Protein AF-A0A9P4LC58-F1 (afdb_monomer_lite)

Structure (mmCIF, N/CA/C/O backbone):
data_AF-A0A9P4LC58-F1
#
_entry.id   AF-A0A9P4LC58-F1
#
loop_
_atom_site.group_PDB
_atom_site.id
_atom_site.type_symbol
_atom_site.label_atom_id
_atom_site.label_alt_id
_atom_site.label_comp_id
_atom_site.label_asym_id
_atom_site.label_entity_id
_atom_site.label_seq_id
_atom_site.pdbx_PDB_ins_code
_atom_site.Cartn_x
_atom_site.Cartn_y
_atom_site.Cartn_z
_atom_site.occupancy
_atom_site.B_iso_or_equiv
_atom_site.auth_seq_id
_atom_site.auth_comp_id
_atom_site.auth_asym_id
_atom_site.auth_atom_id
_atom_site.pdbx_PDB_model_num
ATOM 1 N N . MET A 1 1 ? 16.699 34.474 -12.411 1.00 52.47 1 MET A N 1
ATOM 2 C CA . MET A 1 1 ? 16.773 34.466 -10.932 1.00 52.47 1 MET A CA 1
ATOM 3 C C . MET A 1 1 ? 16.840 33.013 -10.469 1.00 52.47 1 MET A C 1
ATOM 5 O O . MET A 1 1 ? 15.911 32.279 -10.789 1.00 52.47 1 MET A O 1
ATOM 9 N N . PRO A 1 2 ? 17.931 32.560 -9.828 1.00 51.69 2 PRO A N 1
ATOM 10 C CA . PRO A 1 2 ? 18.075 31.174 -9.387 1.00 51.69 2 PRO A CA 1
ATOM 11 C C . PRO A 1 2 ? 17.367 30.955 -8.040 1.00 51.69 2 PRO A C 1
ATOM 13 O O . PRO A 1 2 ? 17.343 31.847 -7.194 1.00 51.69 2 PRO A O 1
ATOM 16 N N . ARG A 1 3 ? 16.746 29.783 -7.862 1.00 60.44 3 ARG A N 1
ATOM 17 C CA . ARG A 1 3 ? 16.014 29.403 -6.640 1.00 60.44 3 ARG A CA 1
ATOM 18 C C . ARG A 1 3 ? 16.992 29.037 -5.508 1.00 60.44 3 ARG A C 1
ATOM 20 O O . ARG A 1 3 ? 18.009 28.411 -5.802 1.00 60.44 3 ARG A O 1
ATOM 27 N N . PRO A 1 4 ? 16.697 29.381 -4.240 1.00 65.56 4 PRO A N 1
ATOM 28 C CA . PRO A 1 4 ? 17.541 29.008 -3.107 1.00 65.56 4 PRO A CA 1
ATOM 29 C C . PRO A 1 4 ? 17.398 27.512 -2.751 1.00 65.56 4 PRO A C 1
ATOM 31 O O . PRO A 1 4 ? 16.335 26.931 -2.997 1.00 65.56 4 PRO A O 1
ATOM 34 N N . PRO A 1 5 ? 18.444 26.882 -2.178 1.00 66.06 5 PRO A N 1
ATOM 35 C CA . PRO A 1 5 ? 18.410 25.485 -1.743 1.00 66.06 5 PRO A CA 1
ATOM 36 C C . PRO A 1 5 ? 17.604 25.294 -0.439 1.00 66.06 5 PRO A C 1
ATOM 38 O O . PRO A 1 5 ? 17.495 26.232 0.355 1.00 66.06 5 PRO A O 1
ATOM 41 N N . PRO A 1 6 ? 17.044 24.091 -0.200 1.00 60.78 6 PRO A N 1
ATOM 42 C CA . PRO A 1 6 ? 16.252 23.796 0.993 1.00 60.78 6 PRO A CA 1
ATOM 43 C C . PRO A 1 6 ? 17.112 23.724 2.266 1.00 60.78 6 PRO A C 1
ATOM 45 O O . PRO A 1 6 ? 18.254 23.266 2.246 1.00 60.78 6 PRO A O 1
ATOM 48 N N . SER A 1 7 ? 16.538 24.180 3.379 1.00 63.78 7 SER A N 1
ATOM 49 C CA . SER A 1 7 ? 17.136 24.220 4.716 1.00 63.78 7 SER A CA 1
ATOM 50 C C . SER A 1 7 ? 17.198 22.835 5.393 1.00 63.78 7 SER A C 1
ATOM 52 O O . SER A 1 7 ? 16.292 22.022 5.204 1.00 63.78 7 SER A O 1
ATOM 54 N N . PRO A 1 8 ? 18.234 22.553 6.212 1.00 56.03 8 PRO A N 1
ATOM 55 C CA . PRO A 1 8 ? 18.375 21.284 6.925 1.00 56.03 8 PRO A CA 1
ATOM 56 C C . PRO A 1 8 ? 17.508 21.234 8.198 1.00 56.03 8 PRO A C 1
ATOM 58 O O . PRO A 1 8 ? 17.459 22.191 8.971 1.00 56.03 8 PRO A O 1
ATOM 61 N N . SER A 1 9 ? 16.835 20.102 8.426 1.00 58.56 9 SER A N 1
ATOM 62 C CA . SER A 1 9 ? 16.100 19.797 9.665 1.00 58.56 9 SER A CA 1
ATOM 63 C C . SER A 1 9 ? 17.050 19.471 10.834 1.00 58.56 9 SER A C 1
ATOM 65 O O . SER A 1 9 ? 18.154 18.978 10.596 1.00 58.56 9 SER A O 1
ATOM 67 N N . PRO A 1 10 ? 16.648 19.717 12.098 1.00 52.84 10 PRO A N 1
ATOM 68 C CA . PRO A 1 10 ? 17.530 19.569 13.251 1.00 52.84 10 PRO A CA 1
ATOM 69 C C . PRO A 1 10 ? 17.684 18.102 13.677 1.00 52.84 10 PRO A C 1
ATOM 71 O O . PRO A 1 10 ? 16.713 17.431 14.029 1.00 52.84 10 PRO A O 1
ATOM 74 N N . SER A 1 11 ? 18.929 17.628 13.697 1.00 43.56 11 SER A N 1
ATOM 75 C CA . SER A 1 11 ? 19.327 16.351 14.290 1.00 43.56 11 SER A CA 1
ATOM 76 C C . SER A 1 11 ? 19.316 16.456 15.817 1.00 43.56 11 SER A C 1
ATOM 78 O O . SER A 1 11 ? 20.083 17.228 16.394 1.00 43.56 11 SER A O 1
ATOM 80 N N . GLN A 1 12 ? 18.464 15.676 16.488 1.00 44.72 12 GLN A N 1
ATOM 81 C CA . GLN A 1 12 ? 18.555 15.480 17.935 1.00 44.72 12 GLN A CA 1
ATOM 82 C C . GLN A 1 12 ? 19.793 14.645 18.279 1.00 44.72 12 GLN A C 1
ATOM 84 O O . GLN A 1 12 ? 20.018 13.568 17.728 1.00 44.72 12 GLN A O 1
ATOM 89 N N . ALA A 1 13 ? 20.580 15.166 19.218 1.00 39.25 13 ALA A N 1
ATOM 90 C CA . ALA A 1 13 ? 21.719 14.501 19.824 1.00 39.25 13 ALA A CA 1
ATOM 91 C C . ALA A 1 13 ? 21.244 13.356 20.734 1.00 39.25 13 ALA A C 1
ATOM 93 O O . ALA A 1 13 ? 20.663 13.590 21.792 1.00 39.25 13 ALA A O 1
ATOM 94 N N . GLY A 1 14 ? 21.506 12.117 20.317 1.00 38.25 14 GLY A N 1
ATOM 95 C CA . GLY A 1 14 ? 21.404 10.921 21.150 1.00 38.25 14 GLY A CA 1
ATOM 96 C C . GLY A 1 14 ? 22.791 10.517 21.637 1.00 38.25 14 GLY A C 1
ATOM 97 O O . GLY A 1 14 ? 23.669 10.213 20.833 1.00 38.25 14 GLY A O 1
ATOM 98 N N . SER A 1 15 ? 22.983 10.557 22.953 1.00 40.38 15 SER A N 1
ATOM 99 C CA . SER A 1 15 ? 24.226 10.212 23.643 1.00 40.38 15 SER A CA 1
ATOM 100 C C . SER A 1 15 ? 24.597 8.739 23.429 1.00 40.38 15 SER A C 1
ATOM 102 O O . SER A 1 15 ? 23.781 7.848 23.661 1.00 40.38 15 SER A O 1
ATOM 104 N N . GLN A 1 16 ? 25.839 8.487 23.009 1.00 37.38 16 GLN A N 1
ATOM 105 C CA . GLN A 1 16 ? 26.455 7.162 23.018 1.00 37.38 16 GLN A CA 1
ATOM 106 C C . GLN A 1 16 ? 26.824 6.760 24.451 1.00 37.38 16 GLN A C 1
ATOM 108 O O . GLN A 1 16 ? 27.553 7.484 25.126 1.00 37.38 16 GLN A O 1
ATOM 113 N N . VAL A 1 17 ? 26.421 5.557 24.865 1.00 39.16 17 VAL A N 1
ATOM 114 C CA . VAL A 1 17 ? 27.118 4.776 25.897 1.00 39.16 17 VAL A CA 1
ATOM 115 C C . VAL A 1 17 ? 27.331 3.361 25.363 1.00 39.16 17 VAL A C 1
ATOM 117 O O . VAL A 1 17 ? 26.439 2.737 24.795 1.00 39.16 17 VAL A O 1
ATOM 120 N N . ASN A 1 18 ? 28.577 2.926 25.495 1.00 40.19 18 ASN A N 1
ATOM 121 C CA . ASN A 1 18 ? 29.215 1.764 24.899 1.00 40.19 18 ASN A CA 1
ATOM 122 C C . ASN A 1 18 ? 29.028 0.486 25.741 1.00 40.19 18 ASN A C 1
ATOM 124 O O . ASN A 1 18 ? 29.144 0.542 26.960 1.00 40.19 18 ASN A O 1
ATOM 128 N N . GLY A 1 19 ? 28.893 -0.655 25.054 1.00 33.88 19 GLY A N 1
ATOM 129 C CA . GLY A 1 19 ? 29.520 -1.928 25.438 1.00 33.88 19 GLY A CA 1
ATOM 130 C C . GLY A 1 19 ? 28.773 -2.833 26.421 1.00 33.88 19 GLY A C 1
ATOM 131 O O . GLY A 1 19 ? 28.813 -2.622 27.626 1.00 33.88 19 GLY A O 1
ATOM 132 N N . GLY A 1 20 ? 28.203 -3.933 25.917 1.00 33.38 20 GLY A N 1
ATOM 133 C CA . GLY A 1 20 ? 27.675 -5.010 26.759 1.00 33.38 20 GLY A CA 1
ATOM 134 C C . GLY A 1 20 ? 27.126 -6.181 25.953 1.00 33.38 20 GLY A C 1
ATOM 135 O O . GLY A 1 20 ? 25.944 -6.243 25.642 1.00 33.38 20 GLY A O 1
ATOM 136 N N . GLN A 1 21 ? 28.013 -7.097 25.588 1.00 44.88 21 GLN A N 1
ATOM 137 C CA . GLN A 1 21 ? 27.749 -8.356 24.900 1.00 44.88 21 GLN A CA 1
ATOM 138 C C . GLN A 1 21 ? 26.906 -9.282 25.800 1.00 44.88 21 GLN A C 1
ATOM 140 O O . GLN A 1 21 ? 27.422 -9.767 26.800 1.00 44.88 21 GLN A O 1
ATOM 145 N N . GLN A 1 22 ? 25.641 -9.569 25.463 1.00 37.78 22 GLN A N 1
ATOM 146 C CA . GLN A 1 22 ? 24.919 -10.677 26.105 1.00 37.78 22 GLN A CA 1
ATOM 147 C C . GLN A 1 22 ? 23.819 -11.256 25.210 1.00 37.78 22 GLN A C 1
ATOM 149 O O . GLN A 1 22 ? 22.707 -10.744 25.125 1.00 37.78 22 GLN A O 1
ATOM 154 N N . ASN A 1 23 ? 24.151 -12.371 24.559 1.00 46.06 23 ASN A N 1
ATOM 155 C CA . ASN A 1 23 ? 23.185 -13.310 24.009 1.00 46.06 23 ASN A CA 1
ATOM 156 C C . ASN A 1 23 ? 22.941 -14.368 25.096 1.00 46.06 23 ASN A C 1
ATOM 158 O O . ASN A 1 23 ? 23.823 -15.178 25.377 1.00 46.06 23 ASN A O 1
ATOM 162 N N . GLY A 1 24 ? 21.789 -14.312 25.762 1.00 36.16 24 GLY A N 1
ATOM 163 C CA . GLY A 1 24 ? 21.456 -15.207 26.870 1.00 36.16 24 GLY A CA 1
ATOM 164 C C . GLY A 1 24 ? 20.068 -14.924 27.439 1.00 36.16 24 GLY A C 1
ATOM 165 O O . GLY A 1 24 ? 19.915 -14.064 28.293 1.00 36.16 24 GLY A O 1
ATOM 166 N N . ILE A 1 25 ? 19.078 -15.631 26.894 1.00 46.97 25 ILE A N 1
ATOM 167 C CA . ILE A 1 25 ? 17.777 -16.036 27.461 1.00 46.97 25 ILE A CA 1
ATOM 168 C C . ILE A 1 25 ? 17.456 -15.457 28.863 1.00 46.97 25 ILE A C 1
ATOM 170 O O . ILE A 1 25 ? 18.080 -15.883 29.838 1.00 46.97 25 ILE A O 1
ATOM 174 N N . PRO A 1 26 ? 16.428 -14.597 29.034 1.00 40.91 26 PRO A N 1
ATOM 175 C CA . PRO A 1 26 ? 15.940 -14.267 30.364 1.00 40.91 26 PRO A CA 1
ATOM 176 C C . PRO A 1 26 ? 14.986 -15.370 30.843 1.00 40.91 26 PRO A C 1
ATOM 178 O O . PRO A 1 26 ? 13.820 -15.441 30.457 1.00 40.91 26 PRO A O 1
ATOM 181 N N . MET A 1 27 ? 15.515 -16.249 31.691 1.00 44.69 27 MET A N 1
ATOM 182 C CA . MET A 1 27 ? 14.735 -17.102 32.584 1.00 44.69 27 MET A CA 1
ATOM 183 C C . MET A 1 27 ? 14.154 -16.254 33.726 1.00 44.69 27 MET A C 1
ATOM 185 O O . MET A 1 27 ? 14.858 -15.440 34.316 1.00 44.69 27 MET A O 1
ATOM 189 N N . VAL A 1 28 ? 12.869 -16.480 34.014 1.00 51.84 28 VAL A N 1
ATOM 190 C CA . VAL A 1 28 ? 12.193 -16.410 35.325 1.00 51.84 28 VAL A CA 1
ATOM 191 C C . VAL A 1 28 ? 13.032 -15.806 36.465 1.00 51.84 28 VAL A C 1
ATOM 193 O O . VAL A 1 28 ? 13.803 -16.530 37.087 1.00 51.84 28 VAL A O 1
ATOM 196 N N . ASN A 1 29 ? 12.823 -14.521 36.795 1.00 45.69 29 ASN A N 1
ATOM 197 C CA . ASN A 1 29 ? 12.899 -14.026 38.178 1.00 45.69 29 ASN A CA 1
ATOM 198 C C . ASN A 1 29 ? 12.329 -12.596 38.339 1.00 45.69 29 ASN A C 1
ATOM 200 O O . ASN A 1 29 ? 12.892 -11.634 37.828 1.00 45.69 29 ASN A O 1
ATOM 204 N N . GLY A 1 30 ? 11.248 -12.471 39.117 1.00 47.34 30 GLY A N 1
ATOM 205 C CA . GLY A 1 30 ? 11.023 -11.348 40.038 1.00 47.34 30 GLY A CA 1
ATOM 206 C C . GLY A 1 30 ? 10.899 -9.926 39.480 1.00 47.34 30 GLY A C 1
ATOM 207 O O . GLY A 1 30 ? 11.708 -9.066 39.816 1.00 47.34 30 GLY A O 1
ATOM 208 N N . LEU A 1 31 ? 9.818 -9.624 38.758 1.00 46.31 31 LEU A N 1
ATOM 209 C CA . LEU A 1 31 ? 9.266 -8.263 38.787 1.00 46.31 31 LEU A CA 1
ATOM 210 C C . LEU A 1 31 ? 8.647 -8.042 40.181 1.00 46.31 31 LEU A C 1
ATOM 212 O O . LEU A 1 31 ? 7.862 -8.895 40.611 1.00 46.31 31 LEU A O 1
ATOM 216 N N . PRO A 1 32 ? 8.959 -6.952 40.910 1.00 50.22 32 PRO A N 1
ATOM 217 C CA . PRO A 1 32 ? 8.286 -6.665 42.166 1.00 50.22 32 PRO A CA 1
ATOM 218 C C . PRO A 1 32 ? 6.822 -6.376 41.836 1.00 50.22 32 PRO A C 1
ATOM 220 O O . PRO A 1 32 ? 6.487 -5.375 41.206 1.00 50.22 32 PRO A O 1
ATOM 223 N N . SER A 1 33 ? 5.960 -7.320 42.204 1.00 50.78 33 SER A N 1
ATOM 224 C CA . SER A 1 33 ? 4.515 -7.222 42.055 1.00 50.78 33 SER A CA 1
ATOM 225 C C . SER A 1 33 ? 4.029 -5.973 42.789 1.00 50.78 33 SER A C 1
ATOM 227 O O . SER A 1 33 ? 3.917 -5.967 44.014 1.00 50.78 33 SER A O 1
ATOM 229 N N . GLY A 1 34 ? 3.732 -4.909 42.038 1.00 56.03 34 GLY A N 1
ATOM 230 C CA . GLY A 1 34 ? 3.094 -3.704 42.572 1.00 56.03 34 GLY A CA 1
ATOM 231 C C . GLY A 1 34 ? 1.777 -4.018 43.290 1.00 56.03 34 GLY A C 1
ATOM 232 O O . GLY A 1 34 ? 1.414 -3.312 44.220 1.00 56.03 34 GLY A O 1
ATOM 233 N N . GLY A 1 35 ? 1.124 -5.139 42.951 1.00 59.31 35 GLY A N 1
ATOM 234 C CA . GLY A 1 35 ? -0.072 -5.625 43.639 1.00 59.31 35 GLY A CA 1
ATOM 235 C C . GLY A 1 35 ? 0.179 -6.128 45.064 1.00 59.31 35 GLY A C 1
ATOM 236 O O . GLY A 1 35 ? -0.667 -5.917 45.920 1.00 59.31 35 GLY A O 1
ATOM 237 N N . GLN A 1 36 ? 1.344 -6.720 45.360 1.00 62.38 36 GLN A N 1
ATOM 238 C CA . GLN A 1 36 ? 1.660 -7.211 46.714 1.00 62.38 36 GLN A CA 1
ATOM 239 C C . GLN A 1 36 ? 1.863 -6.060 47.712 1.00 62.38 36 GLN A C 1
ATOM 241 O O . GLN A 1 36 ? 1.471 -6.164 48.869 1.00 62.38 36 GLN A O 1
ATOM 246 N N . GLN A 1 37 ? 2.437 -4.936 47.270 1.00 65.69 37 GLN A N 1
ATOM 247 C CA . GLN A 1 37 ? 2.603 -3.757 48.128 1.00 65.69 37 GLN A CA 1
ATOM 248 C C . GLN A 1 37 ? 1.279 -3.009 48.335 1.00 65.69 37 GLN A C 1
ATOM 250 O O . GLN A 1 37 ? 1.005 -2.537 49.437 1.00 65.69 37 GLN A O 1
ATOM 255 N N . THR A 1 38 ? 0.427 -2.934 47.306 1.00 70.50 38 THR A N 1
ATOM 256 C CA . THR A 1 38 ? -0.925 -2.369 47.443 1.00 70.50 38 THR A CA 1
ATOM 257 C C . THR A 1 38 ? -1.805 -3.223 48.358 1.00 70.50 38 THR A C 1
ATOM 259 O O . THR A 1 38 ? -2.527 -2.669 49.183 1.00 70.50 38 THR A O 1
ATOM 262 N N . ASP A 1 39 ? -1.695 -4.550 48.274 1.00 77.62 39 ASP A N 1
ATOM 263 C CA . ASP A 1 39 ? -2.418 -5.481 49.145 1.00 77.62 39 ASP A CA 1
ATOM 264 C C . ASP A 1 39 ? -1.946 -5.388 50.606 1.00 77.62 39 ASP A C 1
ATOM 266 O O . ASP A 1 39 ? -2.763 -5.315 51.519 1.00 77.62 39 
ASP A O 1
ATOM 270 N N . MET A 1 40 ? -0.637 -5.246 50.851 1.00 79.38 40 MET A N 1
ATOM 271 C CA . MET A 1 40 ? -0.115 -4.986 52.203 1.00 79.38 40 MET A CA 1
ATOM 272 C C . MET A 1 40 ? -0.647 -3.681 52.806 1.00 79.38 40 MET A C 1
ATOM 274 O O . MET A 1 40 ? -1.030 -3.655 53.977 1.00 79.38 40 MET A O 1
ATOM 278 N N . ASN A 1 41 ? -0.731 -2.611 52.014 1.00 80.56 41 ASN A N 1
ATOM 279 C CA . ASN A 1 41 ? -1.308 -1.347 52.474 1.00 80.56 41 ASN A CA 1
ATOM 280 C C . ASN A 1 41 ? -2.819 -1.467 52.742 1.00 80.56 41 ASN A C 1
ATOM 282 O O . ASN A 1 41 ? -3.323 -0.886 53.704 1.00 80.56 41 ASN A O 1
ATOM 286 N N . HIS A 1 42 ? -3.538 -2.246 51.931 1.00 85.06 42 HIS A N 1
--
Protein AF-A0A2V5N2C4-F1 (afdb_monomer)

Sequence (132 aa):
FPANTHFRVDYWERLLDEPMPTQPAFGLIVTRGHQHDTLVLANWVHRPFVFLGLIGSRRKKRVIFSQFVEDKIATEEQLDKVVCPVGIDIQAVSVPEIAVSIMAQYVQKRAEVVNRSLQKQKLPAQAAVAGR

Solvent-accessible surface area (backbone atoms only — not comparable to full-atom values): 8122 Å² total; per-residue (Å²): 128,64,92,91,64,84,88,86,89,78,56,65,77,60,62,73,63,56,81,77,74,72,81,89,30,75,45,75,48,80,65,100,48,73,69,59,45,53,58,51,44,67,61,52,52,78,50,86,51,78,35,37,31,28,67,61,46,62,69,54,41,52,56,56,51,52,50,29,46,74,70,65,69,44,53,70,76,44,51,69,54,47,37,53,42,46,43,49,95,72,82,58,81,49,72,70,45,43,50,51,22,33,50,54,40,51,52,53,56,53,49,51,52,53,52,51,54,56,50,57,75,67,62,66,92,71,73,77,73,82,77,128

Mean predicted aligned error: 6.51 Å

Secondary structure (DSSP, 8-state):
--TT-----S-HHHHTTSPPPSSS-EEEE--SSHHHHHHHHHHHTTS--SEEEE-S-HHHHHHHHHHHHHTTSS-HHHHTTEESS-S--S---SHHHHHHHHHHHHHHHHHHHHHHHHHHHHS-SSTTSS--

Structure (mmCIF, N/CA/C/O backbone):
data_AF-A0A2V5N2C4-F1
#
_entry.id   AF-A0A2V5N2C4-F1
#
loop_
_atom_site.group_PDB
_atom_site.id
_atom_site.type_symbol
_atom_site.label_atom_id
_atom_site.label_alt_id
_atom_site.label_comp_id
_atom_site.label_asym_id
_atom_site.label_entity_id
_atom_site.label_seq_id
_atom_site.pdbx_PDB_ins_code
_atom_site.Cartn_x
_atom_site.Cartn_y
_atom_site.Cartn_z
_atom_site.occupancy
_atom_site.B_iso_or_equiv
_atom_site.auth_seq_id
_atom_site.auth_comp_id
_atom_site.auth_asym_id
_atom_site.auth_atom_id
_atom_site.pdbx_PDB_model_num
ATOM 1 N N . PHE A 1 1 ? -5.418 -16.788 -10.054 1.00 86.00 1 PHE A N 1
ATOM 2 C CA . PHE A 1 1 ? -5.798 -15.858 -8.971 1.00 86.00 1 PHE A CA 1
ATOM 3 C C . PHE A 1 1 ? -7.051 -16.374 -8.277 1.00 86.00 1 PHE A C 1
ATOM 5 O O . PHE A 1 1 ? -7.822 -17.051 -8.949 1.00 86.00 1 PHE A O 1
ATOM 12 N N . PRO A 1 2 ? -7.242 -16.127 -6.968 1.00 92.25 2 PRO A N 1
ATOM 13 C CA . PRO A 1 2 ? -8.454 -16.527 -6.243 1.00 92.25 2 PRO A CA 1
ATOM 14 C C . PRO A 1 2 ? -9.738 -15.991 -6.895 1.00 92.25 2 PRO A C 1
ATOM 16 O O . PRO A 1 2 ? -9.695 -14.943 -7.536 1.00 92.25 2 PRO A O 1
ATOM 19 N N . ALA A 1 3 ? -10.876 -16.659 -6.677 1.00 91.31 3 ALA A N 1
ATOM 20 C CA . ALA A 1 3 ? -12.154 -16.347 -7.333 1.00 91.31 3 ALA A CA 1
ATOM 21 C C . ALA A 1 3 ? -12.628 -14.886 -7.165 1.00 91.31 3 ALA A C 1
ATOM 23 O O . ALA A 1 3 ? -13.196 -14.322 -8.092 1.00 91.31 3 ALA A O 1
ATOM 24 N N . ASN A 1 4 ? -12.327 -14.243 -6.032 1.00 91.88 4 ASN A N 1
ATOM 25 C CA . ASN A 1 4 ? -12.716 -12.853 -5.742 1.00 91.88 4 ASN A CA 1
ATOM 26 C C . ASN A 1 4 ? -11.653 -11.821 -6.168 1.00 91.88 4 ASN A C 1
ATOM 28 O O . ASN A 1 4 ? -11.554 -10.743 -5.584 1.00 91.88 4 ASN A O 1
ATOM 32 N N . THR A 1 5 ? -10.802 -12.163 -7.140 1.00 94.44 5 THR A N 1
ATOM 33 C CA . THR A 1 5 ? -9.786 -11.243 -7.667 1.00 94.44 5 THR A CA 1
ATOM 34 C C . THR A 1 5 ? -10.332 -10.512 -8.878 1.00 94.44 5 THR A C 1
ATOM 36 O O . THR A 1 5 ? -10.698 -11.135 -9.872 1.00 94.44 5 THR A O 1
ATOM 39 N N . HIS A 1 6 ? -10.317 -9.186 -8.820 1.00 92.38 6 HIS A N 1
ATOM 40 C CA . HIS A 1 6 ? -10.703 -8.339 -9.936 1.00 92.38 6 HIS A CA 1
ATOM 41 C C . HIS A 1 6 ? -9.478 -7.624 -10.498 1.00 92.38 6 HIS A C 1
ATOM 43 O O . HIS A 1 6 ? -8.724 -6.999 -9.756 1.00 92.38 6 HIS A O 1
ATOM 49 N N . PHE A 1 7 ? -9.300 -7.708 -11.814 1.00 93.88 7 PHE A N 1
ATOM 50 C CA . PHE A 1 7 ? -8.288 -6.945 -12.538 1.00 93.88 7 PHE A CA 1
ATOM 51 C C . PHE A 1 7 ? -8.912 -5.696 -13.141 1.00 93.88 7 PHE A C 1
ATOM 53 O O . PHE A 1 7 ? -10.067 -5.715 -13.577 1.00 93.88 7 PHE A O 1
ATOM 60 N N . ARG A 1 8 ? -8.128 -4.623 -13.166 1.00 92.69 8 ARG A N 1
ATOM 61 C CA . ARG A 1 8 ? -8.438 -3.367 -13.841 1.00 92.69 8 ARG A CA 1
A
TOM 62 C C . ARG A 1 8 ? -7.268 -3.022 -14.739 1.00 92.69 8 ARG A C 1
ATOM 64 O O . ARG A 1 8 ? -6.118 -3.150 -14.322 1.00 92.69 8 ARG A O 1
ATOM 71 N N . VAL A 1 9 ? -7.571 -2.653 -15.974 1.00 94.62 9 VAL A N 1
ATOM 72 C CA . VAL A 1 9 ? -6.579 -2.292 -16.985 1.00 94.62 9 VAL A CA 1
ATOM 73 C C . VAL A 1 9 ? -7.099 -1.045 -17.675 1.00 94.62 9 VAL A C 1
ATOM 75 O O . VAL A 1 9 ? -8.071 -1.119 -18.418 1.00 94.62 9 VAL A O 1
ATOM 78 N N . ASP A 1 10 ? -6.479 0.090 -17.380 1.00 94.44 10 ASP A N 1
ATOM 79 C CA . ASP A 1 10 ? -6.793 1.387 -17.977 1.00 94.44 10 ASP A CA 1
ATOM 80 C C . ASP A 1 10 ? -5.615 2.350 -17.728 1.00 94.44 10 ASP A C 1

_ASSIGNMENT_
Retype, exactly and in full, the lines above from the one containing "Protein AF-A0A9P4LC58-F1 (afdb_monomer_lite)" through the one containing "ATOM 10 C CA".

_RESULT FOR THIS TASK_
Protein AF-A0A9P4LC58-F1 (afdb_monomer_lite)

Structure (mmCIF, N/CA/C/O backbone):
data_AF-A0A9P4LC58-F1
#
_entry.id   AF-A0A9P4LC58-F1
#
loop_
_atom_site.group_PDB
_atom_site.id
_atom_site.type_symbol
_atom_site.label_atom_id
_atom_site.label_alt_id
_atom_site.label_comp_id
_atom_site.label_asym_id
_atom_site.label_entity_id
_atom_site.label_seq_id
_atom_site.pdbx_PDB_ins_code
_atom_site.Cartn_x
_atom_site.Cartn_y
_atom_site.Cartn_z
_atom_site.occupancy
_atom_site.B_iso_or_equiv
_atom_site.auth_seq_id
_atom_site.auth_comp_id
_atom_site.auth_asym_id
_atom_site.auth_atom_id
_atom_site.pdbx_PDB_model_num
ATOM 1 N N . MET A 1 1 ? 16.699 34.474 -12.411 1.00 52.47 1 MET A N 1
ATOM 2 C CA . MET A 1 1 ? 16.773 34.466 -10.932 1.00 52.47 1 MET A CA 1
ATOM 3 C C . MET A 1 1 ? 16.840 33.013 -10.469 1.00 52.47 1 MET A C 1
ATOM 5 O O . MET A 1 1 ? 15.911 32.279 -10.789 1.00 52.47 1 MET A O 1
ATOM 9 N N . PRO A 1 2 ? 17.931 32.560 -9.828 1.00 51.69 2 PRO A N 1
ATOM 10 C CA . PRO A 1 2 ? 18.075 31.174 -9.387 1.00 51.69 2 PRO A CA 1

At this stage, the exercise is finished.